**Your assignment:**
Begin at the line bearing "ATOM 149 N N . VAL A 1 21 ?". Transcribe it and all subsequent lines of the material below exactly, and nothing more.

**Data:**
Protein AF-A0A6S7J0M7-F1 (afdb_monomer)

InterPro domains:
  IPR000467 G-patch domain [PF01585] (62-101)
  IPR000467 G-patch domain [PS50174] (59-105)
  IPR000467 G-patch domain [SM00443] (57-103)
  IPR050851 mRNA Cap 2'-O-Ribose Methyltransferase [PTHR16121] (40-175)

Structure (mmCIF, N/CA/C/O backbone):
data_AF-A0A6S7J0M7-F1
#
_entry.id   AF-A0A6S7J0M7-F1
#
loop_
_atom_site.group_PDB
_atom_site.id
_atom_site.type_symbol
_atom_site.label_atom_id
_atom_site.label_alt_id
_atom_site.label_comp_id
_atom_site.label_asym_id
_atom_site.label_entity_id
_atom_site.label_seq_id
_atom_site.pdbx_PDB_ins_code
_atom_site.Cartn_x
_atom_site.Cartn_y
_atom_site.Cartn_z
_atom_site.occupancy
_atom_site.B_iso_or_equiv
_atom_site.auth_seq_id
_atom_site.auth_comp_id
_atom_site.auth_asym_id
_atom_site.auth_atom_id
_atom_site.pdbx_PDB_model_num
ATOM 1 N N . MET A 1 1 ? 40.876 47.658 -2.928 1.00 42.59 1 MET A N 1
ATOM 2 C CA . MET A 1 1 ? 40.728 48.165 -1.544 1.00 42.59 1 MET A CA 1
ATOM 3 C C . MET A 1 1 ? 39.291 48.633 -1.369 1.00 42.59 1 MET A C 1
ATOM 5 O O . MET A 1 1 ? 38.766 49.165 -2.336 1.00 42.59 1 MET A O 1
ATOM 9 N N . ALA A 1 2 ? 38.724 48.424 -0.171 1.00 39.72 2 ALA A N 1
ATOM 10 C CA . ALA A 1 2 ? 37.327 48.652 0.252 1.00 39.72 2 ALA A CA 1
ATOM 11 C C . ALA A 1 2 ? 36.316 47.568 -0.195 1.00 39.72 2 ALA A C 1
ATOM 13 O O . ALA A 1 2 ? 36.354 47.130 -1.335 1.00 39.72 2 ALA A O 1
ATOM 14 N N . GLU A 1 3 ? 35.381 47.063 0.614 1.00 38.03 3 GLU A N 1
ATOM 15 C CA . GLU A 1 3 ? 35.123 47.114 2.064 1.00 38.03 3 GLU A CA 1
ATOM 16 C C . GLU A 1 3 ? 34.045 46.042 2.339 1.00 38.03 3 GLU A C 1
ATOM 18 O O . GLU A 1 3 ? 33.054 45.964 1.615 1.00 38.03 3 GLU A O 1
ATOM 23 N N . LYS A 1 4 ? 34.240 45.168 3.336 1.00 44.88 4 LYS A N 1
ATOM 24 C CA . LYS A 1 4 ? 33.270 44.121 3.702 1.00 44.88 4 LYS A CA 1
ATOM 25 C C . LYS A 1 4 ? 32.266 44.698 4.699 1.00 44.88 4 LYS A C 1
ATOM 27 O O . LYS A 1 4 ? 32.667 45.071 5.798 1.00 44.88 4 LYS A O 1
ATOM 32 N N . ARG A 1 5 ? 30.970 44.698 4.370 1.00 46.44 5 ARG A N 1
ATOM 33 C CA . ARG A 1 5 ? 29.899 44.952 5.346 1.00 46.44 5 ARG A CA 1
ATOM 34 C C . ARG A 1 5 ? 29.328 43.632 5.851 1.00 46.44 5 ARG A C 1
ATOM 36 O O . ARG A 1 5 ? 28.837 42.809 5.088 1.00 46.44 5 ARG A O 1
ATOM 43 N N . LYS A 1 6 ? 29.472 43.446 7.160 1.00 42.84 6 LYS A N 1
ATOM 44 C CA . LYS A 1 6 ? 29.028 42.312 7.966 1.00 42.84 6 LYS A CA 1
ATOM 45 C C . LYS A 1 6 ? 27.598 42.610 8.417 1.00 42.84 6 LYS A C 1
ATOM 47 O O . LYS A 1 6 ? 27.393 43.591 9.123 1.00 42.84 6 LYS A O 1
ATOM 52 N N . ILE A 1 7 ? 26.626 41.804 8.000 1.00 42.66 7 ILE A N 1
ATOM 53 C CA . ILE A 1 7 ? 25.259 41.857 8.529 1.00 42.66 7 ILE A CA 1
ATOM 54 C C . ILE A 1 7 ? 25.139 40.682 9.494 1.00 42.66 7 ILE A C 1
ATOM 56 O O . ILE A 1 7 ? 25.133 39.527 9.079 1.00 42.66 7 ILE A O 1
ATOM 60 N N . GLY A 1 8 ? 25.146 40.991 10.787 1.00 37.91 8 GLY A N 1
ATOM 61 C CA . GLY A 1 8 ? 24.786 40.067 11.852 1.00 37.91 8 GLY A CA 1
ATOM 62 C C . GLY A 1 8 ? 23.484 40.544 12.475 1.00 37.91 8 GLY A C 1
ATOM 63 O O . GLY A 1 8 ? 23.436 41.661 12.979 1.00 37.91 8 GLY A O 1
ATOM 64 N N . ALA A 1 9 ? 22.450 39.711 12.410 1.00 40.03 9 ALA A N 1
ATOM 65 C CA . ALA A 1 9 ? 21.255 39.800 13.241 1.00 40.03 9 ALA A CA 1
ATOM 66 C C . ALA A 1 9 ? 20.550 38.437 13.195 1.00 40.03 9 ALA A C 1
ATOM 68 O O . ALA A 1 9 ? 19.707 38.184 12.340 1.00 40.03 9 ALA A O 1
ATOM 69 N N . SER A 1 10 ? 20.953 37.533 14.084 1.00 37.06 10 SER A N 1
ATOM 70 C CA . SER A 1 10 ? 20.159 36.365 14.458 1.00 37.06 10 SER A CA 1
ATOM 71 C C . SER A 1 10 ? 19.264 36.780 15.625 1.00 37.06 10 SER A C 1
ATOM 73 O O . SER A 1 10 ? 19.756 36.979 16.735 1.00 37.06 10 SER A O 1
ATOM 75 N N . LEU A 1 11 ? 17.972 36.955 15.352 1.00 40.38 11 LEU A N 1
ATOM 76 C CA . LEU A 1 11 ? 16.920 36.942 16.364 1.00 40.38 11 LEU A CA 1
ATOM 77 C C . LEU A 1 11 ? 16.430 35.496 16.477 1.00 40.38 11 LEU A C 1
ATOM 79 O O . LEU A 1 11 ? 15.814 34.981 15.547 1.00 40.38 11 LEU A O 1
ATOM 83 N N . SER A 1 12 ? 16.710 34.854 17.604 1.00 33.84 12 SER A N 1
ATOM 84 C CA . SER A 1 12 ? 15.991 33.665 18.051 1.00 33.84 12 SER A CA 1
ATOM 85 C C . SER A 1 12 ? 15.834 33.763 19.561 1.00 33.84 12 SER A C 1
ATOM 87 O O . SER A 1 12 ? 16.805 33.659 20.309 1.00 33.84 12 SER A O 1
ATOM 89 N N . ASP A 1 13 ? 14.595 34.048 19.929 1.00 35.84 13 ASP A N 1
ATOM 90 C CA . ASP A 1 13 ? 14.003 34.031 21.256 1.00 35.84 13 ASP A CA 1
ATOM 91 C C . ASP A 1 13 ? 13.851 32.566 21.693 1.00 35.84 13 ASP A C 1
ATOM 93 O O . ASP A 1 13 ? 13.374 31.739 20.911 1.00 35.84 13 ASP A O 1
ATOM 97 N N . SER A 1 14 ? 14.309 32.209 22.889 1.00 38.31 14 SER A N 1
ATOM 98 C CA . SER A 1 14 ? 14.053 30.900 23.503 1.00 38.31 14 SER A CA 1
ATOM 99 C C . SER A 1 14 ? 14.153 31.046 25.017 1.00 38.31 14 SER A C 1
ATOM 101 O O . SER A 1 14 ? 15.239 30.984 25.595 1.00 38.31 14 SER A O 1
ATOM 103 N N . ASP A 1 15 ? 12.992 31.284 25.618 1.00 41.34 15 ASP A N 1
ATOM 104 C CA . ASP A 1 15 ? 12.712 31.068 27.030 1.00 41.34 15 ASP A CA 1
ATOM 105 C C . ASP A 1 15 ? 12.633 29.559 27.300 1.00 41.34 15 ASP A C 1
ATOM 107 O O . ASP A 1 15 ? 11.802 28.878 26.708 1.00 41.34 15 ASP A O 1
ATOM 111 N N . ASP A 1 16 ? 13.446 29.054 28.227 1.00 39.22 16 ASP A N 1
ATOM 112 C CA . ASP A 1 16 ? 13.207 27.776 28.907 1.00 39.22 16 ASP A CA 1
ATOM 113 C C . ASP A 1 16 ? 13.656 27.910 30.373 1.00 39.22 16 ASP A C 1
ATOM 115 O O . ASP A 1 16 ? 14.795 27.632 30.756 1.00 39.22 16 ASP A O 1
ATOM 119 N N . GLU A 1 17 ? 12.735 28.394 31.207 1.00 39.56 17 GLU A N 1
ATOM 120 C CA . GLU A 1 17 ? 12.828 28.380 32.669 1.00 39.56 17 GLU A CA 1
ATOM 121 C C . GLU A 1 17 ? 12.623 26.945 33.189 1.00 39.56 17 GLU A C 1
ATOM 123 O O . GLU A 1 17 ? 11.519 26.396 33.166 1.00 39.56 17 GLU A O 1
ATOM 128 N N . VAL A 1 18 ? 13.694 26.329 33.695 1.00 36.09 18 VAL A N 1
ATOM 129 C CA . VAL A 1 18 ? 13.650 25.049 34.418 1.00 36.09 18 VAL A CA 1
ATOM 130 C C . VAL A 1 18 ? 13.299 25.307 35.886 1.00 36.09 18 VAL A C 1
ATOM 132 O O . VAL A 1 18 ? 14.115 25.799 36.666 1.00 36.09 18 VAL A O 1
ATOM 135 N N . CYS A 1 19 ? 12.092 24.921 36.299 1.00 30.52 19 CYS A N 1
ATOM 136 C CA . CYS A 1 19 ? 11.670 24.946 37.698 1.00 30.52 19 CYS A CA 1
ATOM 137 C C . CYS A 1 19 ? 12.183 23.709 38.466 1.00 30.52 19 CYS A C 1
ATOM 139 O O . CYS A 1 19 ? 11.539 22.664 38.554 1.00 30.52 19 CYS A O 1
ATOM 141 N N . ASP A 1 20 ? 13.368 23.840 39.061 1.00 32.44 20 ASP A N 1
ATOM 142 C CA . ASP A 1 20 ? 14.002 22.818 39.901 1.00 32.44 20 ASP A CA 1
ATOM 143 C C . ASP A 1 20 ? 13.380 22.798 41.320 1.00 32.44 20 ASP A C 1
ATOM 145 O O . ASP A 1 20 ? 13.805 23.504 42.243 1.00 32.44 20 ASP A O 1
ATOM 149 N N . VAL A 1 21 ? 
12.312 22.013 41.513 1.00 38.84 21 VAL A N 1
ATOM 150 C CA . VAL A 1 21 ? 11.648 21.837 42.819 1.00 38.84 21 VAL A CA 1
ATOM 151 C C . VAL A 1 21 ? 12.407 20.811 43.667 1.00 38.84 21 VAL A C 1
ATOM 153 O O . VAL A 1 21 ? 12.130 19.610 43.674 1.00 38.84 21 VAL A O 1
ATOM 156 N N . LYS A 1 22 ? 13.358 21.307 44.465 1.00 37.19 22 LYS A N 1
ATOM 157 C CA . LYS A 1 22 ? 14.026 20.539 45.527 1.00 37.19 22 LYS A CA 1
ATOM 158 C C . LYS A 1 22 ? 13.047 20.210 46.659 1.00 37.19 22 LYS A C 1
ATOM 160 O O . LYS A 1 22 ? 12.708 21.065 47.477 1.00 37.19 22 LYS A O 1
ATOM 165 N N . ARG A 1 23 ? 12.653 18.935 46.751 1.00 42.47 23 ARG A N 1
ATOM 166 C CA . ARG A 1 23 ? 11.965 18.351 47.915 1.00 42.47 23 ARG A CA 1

**Problem solution:**
ATOM 149 N N . VAL A 1 21 ? 
12.312 22.013 41.513 1.00 38.84 21 VAL A N 1
ATOM 150 C CA . VAL A 1 21 ? 11.648 21.837 42.819 1.00 38.84 21 VAL A CA 1
ATOM 151 C C . VAL A 1 21 ? 12.407 20.811 43.667 1.00 38.84 21 VAL A C 1
ATOM 153 O O . VAL A 1 21 ? 12.130 19.610 43.674 1.00 38.84 21 VAL A O 1
ATOM 156 N N . LYS A 1 22 ? 13.358 21.307 44.465 1.00 37.19 22 LYS A N 1
ATOM 157 C CA . LYS A 1 22 ? 14.026 20.539 45.527 1.00 37.19 22 LYS A CA 1
ATOM 158 C C . LYS A 1 22 ? 13.047 20.210 46.659 1.00 37.19 22 LYS A C 1
ATOM 160 O O . LYS A 1 22 ? 12.708 21.065 47.477 1.00 37.19 22 LYS A O 1
ATOM 165 N N . ARG A 1 23 ? 12.653 18.935 46.751 1.00 42.47 23 ARG A N 1
ATOM 166 C CA . ARG A 1 23 ? 11.965 18.351 47.915 1.00 42.47 23 ARG A CA 1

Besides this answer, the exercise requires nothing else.